◆ TASK REQUIREMENTS ◆
Omit the images, then output each of the records below exactly.

※

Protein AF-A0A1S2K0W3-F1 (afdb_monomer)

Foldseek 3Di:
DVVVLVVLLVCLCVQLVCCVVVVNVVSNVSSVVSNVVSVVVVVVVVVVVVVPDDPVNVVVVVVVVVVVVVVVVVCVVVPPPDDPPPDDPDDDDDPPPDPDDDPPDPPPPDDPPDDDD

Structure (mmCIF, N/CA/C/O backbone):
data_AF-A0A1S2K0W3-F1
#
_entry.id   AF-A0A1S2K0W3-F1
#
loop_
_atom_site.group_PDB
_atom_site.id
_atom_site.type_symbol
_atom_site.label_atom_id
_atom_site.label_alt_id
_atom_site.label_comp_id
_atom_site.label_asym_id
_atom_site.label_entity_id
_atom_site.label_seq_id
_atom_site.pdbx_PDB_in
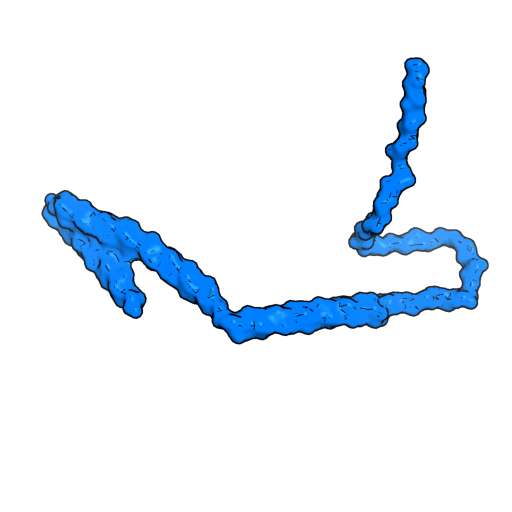s_code
_atom_site.Cartn_x
_atom_site.Cartn_y
_atom_site.Cartn_z
_atom_site.occupancy
_atom_site.B_iso_or_equiv
_atom_site.auth_seq_id
_atom_site.auth_comp_id
_atom_site.auth_asym_id
_atom_site.auth_atom_id
_atom_site.pdbx_PDB_model_num
ATOM 1 N N . MET A 1 1 ? 3.292 -14.141 -5.736 1.00 60.31 1 MET A N 1
ATOM 2 C CA . MET A 1 1 ? 4.284 -13.654 -6.720 1.00 60.31 1 MET A CA 1
ATOM 3 C C . MET A 1 1 ? 4.667 -12.174 -6.496 1.00 60.31 1 MET A C 1
ATOM 5 O O . MET A 1 1 ? 4.399 -11.351 -7.360 1.00 60.31 1 MET A O 1
ATOM 9 N N . PRO A 1 2 ? 5.286 -11.786 -5.358 1.00 67.00 2 PRO A N 1
ATOM 10 C CA . PRO A 1 2 ? 5.914 -10.458 -5.209 1.00 67.00 2 PRO A CA 1
ATOM 11 C C . PRO A 1 2 ? 7.134 -10.284 -6.129 1.00 67.00 2 PRO A C 1
ATOM 13 O O . PRO A 1 2 ? 7.456 -9.170 -6.524 1.00 67.00 2 PRO A O 1
ATOM 16 N N . ALA A 1 3 ? 7.765 -11.398 -6.513 1.00 77.50 3 ALA A N 1
ATOM 17 C CA . ALA A 1 3 ? 8.954 -11.431 -7.354 1.00 77.50 3 ALA A CA 1
ATOM 18 C C . ALA A 1 3 ? 8.764 -10.732 -8.706 1.00 77.50 3 ALA A C 1
ATOM 20 O O . ALA A 1 3 ? 9.710 -10.139 -9.199 1.00 77.50 3 ALA A O 1
ATOM 21 N N . PHE A 1 4 ? 7.559 -10.735 -9.288 1.00 82.12 4 PHE A N 1
ATOM 22 C CA . PHE A 1 4 ? 7.334 -10.133 -10.605 1.00 82.12 4 PHE A CA 1
ATOM 23 C C . PHE A 1 4 ? 7.525 -8.608 -10.606 1.00 82.12 4 PHE A C 1
ATOM 25 O O . PHE A 1 4 ? 8.232 -8.077 -11.449 1.00 82.12 4 PHE A O 1
ATOM 32 N N . ALA A 1 5 ? 6.969 -7.895 -9.622 1.00 80.88 5 ALA A N 1
ATOM 33 C CA . ALA A 1 5 ? 7.111 -6.438 -9.542 1.00 80.88 5 ALA A CA 1
ATOM 34 C C . ALA A 1 5 ? 8.562 -6.018 -9.252 1.00 80.88 5 ALA A C 1
ATOM 36 O O . ALA A 1 5 ? 9.074 -5.076 -9.850 1.00 80.88 5 ALA A O 1
ATOM 37 N N . PHE A 1 6 ? 9.240 -6.758 -8.369 1.00 84.94 6 PHE A N 1
ATOM 38 C CA . PHE A 1 6 ? 10.652 -6.527 -8.061 1.00 84.94 6 PHE A CA 1
ATOM 39 C C . PHE A 1 6 ? 11.569 -6.850 -9.241 1.00 84.94 6 PHE A C 1
ATOM 41 O O . PHE A 1 6 ? 12.475 -6.078 -9.534 1.00 84.94 6 PHE A O 1
ATOM 48 N N . THR A 1 7 ? 11.326 -7.956 -9.946 1.00 87.12 7 THR A N 1
ATOM 49 C CA . THR A 1 
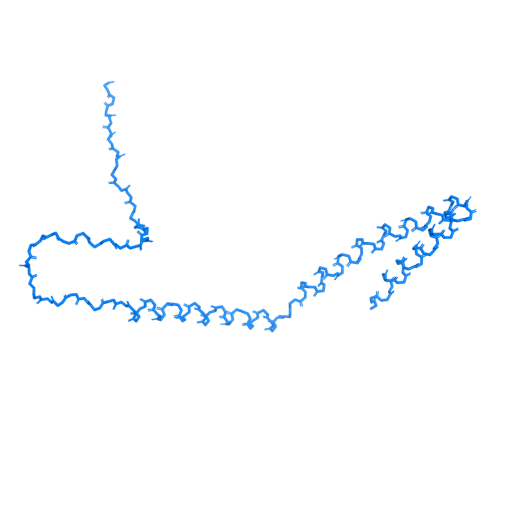7 ? 12.099 -8.310 -11.147 1.00 87.12 7 THR A CA 1
ATOM 50 C C . THR A 1 7 ? 11.874 -7.301 -12.264 1.00 87.12 7 THR A C 1
ATOM 52 O O . THR A 1 7 ? 12.850 -6.898 -12.883 1.00 87.12 7 THR A O 1
ATOM 55 N N . LEU A 1 8 ? 10.644 -6.812 -12.460 1.00 85.75 8 LEU A N 1
ATOM 56 C CA . LEU A 1 8 ? 10.356 -5.740 -13.416 1.00 85.75 8 LEU A CA 1
ATOM 57 C C . LEU A 1 8 ? 11.107 -4.448 -13.064 1.00 85.75 8 LEU A C 1
ATOM 59 O O . LEU A 1 8 ? 11.682 -3.816 -13.945 1.00 85.75 8 LEU A O 1
ATOM 63 N N . LEU A 1 9 ? 11.143 -4.075 -11.779 1.00 86.12 9 LEU A N 1
ATOM 64 C CA . LEU A 1 9 ? 11.869 -2.893 -11.309 1.00 86.12 9 LEU A CA 1
ATOM 65 C C . LEU A 1 9 ? 13.380 -3.024 -11.548 1.00 86.12 9 LEU A C 1
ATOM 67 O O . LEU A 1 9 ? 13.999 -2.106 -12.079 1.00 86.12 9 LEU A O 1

※

◆ RESULT FOR THIS EXERCISE ◆
Protein AF-A0A1S2K0W3-F1 (afdb_monomer)

Foldseek 3Di:
DVVVLVVLLVCLCVQLVCCVVVVNVVSNVSSVVSNVVSVVVVVVVVVVVVVPDDPVNVVVVVVVVVVVVVVVVVCVVVPPPDDPPPDDPDDDDDPPPDPDDDPPDPPPPDDPPDDDD

Structure (mmCIF, N/CA/C/O backbone):
data_AF-A0A1S2K0W3-F1
#
_entry.id   AF-A0A1S2K0W3-F1
#
loop_
_atom_site.group_PDB
_atom_site.id
_atom_site.type_symbol
_atom_site.label_atom_id
_atom_site.label_alt_id
_atom_site.label_comp_id
_atom_site.label_asym_id
_atom_site.label_entity_id
_atom_site.label_seq_id
_atom_site.pdbx_PDB_in
s_code
_atom_site.Cartn_x
_atom_site.Cartn_y
_atom_site.Cartn_z
_atom_site.occupancy
_atom_site.B_iso_or_equiv
_atom_site.auth_seq_id
_atom_site.auth_comp_id
_atom_site.auth_asym_id
_atom_site.auth_atom_id
_atom_site.pdbx_PDB_model_num
ATOM 1 N N . MET A 1 1 ? 3.292 -14.141 -5.736 1.00 60.31 1 MET A N 1
ATOM 2 C CA . MET A 1 1 ? 4.284 -13.654 -6.720 1.00 60.31 1 MET A CA 1
ATOM 3 C C . MET A 1 1 ? 4.667 -12.174 -6.496 1.00 60.31 1 MET A C 1
ATOM 5 O O . MET A 1 1 ? 4.399 -11.351 -7.360 1.00 60.31 1 MET A O 1
ATOM 9 N N . PRO A 1 2 ? 5.286 -11.786 -5.358 1.00 67.00 2 PRO A N 1
ATOM 10 C CA . PRO A 1 2 ? 5.914 -10.458 -5.209 1.00 67.00 2 PRO A CA 1
ATOM 11 C C . PRO A 1 2 ? 7.134 -10.284 -6.129 1.00 67.00 2 PRO A C 1
ATOM 13 O O . PRO A 1 2 ? 7.456 -9.170 -6.524 1.00 67.00 2 PRO A O 1
ATOM 16 N N . ALA A 1 3 ? 7.765 -11.398 -6.513 1.00 77.50 3 ALA A N 1
ATOM 17 C CA . ALA A 1 3 ? 8.954 -11.431 -7.354 1.00 77.50 3 ALA A CA 1
ATOM 18 C C . ALA A 1 3 ? 8.764 -10.732 -8.706 1.00 77.50 3 ALA A C 1
ATOM 20 O O . ALA A 1 3 ? 9.710 -10.139 -9.199 1.00 77.50 3 ALA A O 1
ATOM 21 N N . PHE A 1 4 ? 7.559 -10.735 -9.288 1.00 82.12 4 PHE A N 1
ATOM 22 C CA . PHE A 1 4 ? 7.334 -10.133 -10.605 1.00 82.12 4 PHE A CA 1
ATOM 23 C C . PHE A 1 4 ? 7.525 -8.608 -10.606 1.00 82.12 4 PHE A C 1
ATOM 25 O O . PHE A 1 4 ? 8.232 -8.077 -11.449 1.00 82.12 4 PHE A O 1
ATOM 32 N N . ALA A 1 5 ? 6.969 -7.895 -9.622 1.00 80.88 5 ALA A N 1
ATOM 33 C CA . ALA A 1 5 ? 7.111 -6.438 -9.542 1.00 80.88 5 ALA A CA 1
ATOM 34 C C . ALA A 1 5 ? 8.562 -6.018 -9.252 1.00 80.88 5 ALA A C 1
ATOM 36 O O . ALA A 1 5 ? 9.074 -5.076 -9.850 1.00 80.88 5 ALA A O 1
ATOM 37 N N . PHE A 1 6 ? 9.240 -6.758 -8.369 1.00 84.94 6 PHE A N 1
ATOM 38 C CA . PHE A 1 6 ? 10.652 -6.527 -8.061 1.00 84.94 6 PHE A CA 1
ATOM 39 C C . PHE A 1 6 ? 11.569 -6.850 -9.241 1.00 84.94 6 PHE A C 1
ATOM 41 O O . PHE A 1 6 ? 12.475 -6.078 -9.534 1.00 84.94 6 PHE A O 1
ATOM 48 N N . THR A 1 7 ? 11.326 -7.956 -9.946 1.00 87.12 7 THR A N 1
ATOM 49 C CA . THR A 1 
7 ? 12.099 -8.310 -11.147 1.00 87.12 7 THR A CA 1
ATOM 50 C C . THR A 1 7 ? 11.874 -7.301 -12.264 1.00 87.12 7 THR A C 1
ATOM 52 O O . THR A 1 7 ? 12.850 -6.898 -12.883 1.00 87.12 7 THR A O 1
ATOM 55 N N . LEU A 1 8 ? 10.644 -6.812 -12.460 1.00 85.75 8 LEU A N 1
ATOM 56 C CA . LEU A 1 8 ? 10.356 -5.740 -13.416 1.00 85.75 8 LEU A CA 1
ATOM 57 C C . LEU A 1 8 ? 11.107 -4.448 -13.064 1.00 85.75 8 LEU A C 1
ATOM 59 O O . LEU A 1 8 ? 11.682 -3.816 -13.945 1.00 85.75 8 LEU A O 1
ATOM 63 N N . LEU A 1 9 ? 11.143 -4.075 -11.779 1.00 86.12 9 LEU A N 1
ATOM 64 C CA . LEU A 1 9 ? 11.869 -2.893 -11.309 1.00 86.12 9 LEU A CA 1
ATOM 65 C C . LEU A 1 9 ? 13.380 -3.024 -11.548 1.00 86.12 9 LEU A C 1
ATOM 67 O O . LEU A 1 9 ? 13.999 -2.106 -12.079 1.00 86.12 9 LEU A O 1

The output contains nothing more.